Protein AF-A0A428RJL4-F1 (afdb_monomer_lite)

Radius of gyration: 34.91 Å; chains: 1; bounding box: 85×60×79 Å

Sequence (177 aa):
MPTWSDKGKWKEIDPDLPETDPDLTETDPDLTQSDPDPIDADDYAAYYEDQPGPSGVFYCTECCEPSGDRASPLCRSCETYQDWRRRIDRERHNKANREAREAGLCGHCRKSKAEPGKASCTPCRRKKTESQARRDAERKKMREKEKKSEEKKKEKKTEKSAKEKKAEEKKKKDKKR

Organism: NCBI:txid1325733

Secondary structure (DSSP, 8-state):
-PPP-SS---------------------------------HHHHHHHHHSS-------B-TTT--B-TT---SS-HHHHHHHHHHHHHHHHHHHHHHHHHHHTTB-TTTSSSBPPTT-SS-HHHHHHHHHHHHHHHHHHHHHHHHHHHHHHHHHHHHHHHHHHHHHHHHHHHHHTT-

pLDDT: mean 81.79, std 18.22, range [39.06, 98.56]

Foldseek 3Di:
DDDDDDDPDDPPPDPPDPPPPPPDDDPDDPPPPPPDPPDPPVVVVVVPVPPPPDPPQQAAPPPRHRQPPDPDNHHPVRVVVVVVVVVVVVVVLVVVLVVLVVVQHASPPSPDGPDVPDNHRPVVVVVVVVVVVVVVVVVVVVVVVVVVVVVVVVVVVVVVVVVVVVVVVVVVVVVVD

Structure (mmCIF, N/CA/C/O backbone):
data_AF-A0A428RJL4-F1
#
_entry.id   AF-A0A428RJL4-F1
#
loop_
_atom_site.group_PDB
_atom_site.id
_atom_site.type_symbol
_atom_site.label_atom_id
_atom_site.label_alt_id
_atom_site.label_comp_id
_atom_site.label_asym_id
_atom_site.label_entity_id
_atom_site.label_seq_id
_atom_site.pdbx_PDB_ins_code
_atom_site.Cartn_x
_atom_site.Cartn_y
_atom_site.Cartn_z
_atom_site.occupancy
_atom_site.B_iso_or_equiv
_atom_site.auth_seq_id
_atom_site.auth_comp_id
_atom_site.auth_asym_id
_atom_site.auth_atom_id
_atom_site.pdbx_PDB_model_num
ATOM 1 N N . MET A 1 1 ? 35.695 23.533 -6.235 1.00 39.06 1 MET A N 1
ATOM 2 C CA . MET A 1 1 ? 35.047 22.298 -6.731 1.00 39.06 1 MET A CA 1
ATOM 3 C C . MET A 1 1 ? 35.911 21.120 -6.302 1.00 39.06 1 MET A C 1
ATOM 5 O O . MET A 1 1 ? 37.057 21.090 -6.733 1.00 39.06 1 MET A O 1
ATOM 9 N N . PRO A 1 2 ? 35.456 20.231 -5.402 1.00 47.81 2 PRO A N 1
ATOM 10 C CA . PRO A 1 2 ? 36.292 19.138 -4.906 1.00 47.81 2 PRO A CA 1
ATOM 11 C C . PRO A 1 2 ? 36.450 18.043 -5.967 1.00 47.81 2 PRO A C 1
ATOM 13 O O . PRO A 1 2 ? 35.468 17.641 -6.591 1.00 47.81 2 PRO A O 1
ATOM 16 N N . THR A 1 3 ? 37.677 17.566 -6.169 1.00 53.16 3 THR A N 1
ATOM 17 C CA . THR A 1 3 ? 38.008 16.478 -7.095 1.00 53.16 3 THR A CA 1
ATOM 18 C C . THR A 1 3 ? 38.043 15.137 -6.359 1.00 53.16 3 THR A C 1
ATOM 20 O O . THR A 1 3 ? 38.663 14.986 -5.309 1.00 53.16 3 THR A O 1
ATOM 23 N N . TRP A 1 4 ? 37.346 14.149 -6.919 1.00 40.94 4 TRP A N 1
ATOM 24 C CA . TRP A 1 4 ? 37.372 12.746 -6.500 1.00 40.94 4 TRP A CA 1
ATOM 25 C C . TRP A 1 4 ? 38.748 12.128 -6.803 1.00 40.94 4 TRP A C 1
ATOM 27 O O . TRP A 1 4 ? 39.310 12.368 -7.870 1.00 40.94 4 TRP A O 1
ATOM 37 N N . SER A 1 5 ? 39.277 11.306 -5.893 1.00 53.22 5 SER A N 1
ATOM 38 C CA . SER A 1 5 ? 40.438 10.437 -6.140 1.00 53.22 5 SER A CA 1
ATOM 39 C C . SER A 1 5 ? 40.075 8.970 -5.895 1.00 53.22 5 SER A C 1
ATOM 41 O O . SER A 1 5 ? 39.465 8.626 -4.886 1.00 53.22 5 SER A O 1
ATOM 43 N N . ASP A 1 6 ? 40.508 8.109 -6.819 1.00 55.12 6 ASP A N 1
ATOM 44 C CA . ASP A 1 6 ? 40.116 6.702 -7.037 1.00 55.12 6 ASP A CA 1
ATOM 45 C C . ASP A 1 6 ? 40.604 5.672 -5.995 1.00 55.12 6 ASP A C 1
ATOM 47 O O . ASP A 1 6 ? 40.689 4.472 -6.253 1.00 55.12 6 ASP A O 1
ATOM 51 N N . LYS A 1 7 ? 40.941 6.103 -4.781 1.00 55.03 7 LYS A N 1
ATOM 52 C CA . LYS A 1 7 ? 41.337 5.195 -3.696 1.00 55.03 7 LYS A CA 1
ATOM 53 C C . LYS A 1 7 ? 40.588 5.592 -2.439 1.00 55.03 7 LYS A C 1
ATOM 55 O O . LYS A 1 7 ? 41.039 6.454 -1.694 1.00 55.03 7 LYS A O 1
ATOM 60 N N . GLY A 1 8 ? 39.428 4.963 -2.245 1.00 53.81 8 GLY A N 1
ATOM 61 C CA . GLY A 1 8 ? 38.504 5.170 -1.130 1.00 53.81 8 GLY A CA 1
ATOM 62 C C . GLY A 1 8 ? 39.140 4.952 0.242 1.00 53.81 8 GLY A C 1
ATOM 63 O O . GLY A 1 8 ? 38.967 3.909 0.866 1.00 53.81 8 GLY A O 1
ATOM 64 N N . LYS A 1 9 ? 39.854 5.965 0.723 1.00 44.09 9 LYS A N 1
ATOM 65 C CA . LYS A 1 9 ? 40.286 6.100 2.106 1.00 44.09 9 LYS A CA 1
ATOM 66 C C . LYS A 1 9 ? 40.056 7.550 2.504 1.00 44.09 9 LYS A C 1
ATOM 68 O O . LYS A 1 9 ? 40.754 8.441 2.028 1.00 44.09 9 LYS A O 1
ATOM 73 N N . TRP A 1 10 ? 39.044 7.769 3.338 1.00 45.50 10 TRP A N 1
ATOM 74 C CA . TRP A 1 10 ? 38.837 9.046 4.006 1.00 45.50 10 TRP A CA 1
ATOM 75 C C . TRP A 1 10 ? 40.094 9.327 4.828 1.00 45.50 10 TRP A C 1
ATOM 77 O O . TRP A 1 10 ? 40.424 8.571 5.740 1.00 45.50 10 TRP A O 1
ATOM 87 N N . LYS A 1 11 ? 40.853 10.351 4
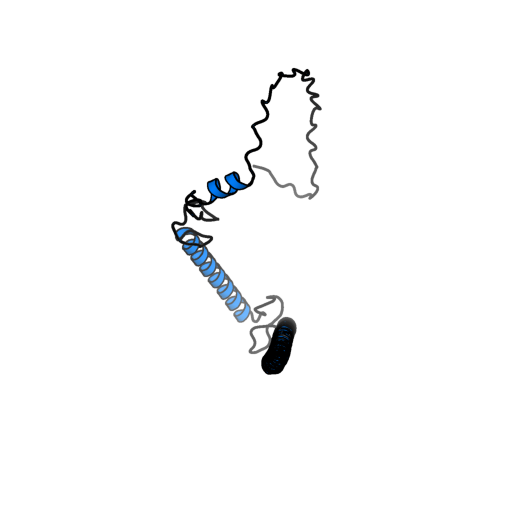.437 1.00 51.69 11 LYS A N 1
ATOM 88 C CA . LYS A 1 11 ? 41.778 10.990 5.363 1.00 51.69 11 LYS A CA 1
ATOM 89 C C . LYS A 1 11 ? 40.924 11.936 6.189 1.00 51.69 11 LYS A C 1
ATOM 91 O O . LYS A 1 11 ? 40.428 12.931 5.670 1.00 51.69 11 LYS A O 1
ATOM 96 N N . GLU A 1 12 ? 40.693 11.525 7.423 1.00 52.97 12 GLU A N 1
ATOM 97 C CA . GLU A 1 12 ? 40.213 12.355 8.515 1.00 52.97 12 GLU A CA 1
ATOM 98 C C . GLU A 1 12 ? 41.185 13.534 8.627 1.00 52.97 12 GLU A C 1
ATOM 100 O O . GLU A 1 12 ? 42.365 13.362 8.929 1.00 52.97 12 GLU A O 1
ATOM 105 N N . ILE A 1 13 ? 40.729 14.704 8.186 1.00 52.09 13 ILE A N 1
ATOM 106 C CA . ILE A 1 13 ? 41.397 15.969 8.461 1.00 52.09 13 ILE A CA 1
ATOM 107 C C . ILE A 1 13 ? 40.840 16.355 9.818 1.00 52.09 13 ILE A C 1
ATOM 109 O O . ILE A 1 13 ? 39.701 16.807 9.890 1.00 52.09 13 ILE A O 1
ATOM 113 N N . ASP A 1 14 ? 41.607 16.068 10.860 1.00 54.88 14 ASP A N 1
ATOM 114 C CA . ASP A 1 14 ? 41.363 16.565 12.206 1.00 54.88 14 ASP A CA 1
ATOM 115 C C . ASP A 1 14 ? 41.765 18.049 12.193 1.00 54.88 14 ASP A C 1
ATOM 117 O O . ASP A 1 14 ? 42.939 18.351 11.945 1.00 54.88 14 ASP A O 1
ATOM 121 N N . PRO A 1 15 ? 40.829 19.006 12.298 1.00 62.44 15 PRO A N 1
ATOM 122 C CA . PRO A 1 15 ? 41.213 20.390 12.474 1.00 62.44 15 PRO A CA 1
ATOM 123 C C . PRO A 1 15 ? 41.659 20.550 13.928 1.00 62.44 15
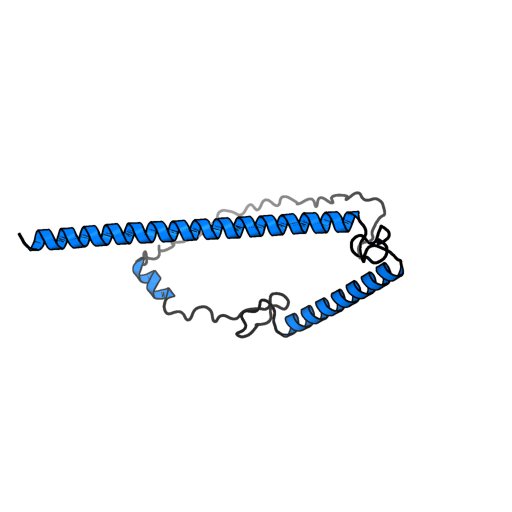 PRO A C 1
ATOM 125 O O . PRO A 1 15 ? 40.818 20.542 14.822 1.00 62.44 15 PRO A O 1
ATOM 128 N N . ASP A 1 16 ? 42.970 20.698 14.143 1.00 52.34 16 ASP A N 1
ATOM 129 C CA . ASP A 1 16 ? 43.556 21.191 15.394 1.00 52.34 16 ASP A CA 1
ATOM 130 C C . ASP A 1 16 ? 42.730 22.385 15.906 1.00 52.34 16 ASP A C 1
ATOM 132 O O . ASP A 1 16 ? 42.822 23.499 15.381 1.00 52.34 16 ASP A O 1
ATOM 136 N N . LEU A 1 17 ? 41.883 22.139 16.908 1.00 52.69 17 LEU A N 1
ATOM 137 C CA . LEU A 1 17 ? 41.264 23.187 17.704 1.00 52.69 17 LEU A CA 1
ATOM 138 C C . LEU A 1 17 ? 42.331 23.688 18.682 1.00 52.69 17 LEU A C 1
ATOM 140 O O . LEU A 1 17 ? 42.740 22.921 19.555 1.00 52.69 17 LEU A O 1
ATOM 144 N N . PRO A 1 18 ? 42.774 24.953 18.605 1.00 57.00 18 PRO A N 1
ATOM 145 C CA . PRO A 1 18 ? 43.488 25.542 19.721 1.00 57.00 18 PRO A CA 1
ATOM 146 C C . PRO A 1 18 ? 42.510 25.704 20.893 1.00 57.00 18 PRO A C 1
ATOM 148 O O . PRO A 1 18 ? 41.532 26.453 20.795 1.00 57.00 18 PRO A O 1
ATOM 151 N N . GLU A 1 19 ? 42.786 24.999 21.994 1.00 52.69 19 GLU A N 1
ATOM 152 C CA . GLU A 1 19 ? 42.222 25.269 23.318 1.00 52.69 19 GLU A CA 1
ATOM 153 C C . GLU A 1 19 ? 42.496 26.734 23.659 1.00 52.69 19 GLU A C 1
ATOM 155 O O . GLU A 1 19 ? 43.594 27.126 24.052 1.00 52.69 19 GLU A O 1
ATOM 160 N N . THR A 1 20 ? 41.494 27.572 23.418 1.00 52.31 20 THR A N 1
ATOM 161 C CA . THR A 1 20 ? 41.487 28.949 23.888 1.00 52.31 20 THR A CA 1
ATOM 162 C C . THR A 1 20 ? 40.732 28.910 25.200 1.00 52.31 20 THR A C 1
ATOM 164 O O . THR A 1 20 ? 39.506 28.886 25.196 1.00 52.31 20 THR A O 1
ATOM 167 N N . ASP A 1 21 ? 41.479 28.807 26.292 1.00 54.78 21 ASP A N 1
ATOM 168 C CA . ASP A 1 21 ? 40.985 28.925 27.659 1.00 54.78 21 ASP A CA 1
ATOM 169 C C . ASP A 1 21 ? 40.527 30.381 27.865 1.00 54.78 21 ASP A C 1
ATOM 171 O O . ASP A 1 21 ? 41.365 31.292 27.818 1.00 54.78 21 ASP A O 1
ATOM 175 N N . PRO A 1 22 ? 39.218 30.671 27.986 1.00 58.75 22 PRO A N 1
ATOM 176 C CA . PRO A 1 22 ? 38.785 32.011 28.307 1.00 58.75 22 PRO A CA 1
ATOM 177 C C . PRO A 1 22 ? 38.862 32.175 29.825 1.00 58.75 22 PRO A C 1
ATOM 179 O O . PRO A 1 22 ? 37.916 31.859 30.545 1.00 58.75 22 PRO A O 1
ATOM 182 N N . ASP A 1 23 ? 39.982 32.720 30.298 1.00 58.66 23 ASP A N 1
ATOM 183 C CA . ASP A 1 23 ? 40.064 33.354 31.614 1.00 58.66 23 ASP A CA 1
ATOM 184 C C . ASP A 1 23 ? 39.178 34.614 31.584 1.00 58.66 23 ASP A C 1
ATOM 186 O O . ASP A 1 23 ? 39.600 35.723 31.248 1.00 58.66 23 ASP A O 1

● Instructions for the task: In the listing above, the lines from the one containing "ATOM 44 C CA" through the one containing "ATOM 73 N N" must be set down exactly, with no other lines.

● Completed exercise:
ATOM 44 C CA . ASP A 1 6 ? 40.116 6.702 -7.037 1.00 55.12 6 ASP A CA 1
ATOM 45 C C . ASP A 1 6 ? 40.604 5.672 -5.995 1.00 55.12 6 ASP A C 1
ATOM 47 O O . ASP A 1 6 ? 40.689 4.472 -6.253 1.00 55.12 6 ASP A O 1
ATOM 51 N N . LYS A 1 7 ? 40.941 6.103 -4.781 1.00 55.03 7 LYS A N 1
ATOM 52 C CA . LYS A 1 7 ? 41.337 5.195 -3.696 1.00 55.03 7 LYS A CA 1
ATOM 53 C C . LYS A 1 7 ? 40.588 5.592 -2.439 1.00 55.03 7 LYS A C 1
ATOM 55 O O . LYS A 1 7 ? 41.039 6.454 -1.694 1.00 55.03 7 LYS A O 1
ATOM 60 N N . GLY A 1 8 ? 39.428 4.963 -2.245 1.00 53.81 8 GLY A N 1
ATOM 61 C CA . GLY A 1 8 ? 38.504 5.170 -1.130 1.00 53.81 8 GLY A CA 1
ATOM 62 C C . GLY A 1 8 ? 39.140 4.952 0.242 1.00 53.81 8 GLY A C 1
ATOM 63 O O . GLY A 1 8 ? 38.967 3.909 0.866 1.00 53.81 8 GLY A O 1
ATOM 64 N N . LYS A 1 9 ? 39.854 5.965 0.723 1.00 44.09 9 LYS A N 1
ATOM 65 C CA . LYS A 1 9 ? 40.286 6.100 2.106 1.00 44.09 9 LYS A CA 1
ATOM 66 C C . LYS A 1 9 ? 40.056 7.550 2.504 1.00 44.09 9 LYS A C 1
ATOM 68 O O . LYS A 1 9 ? 40.754 8.441 2.028 1.00 44.09 9 LYS A O 1
ATOM 73 N N . TRP A 1 10 ? 39.044 7.769 3.338 1.00 45.50 10 TRP A N 1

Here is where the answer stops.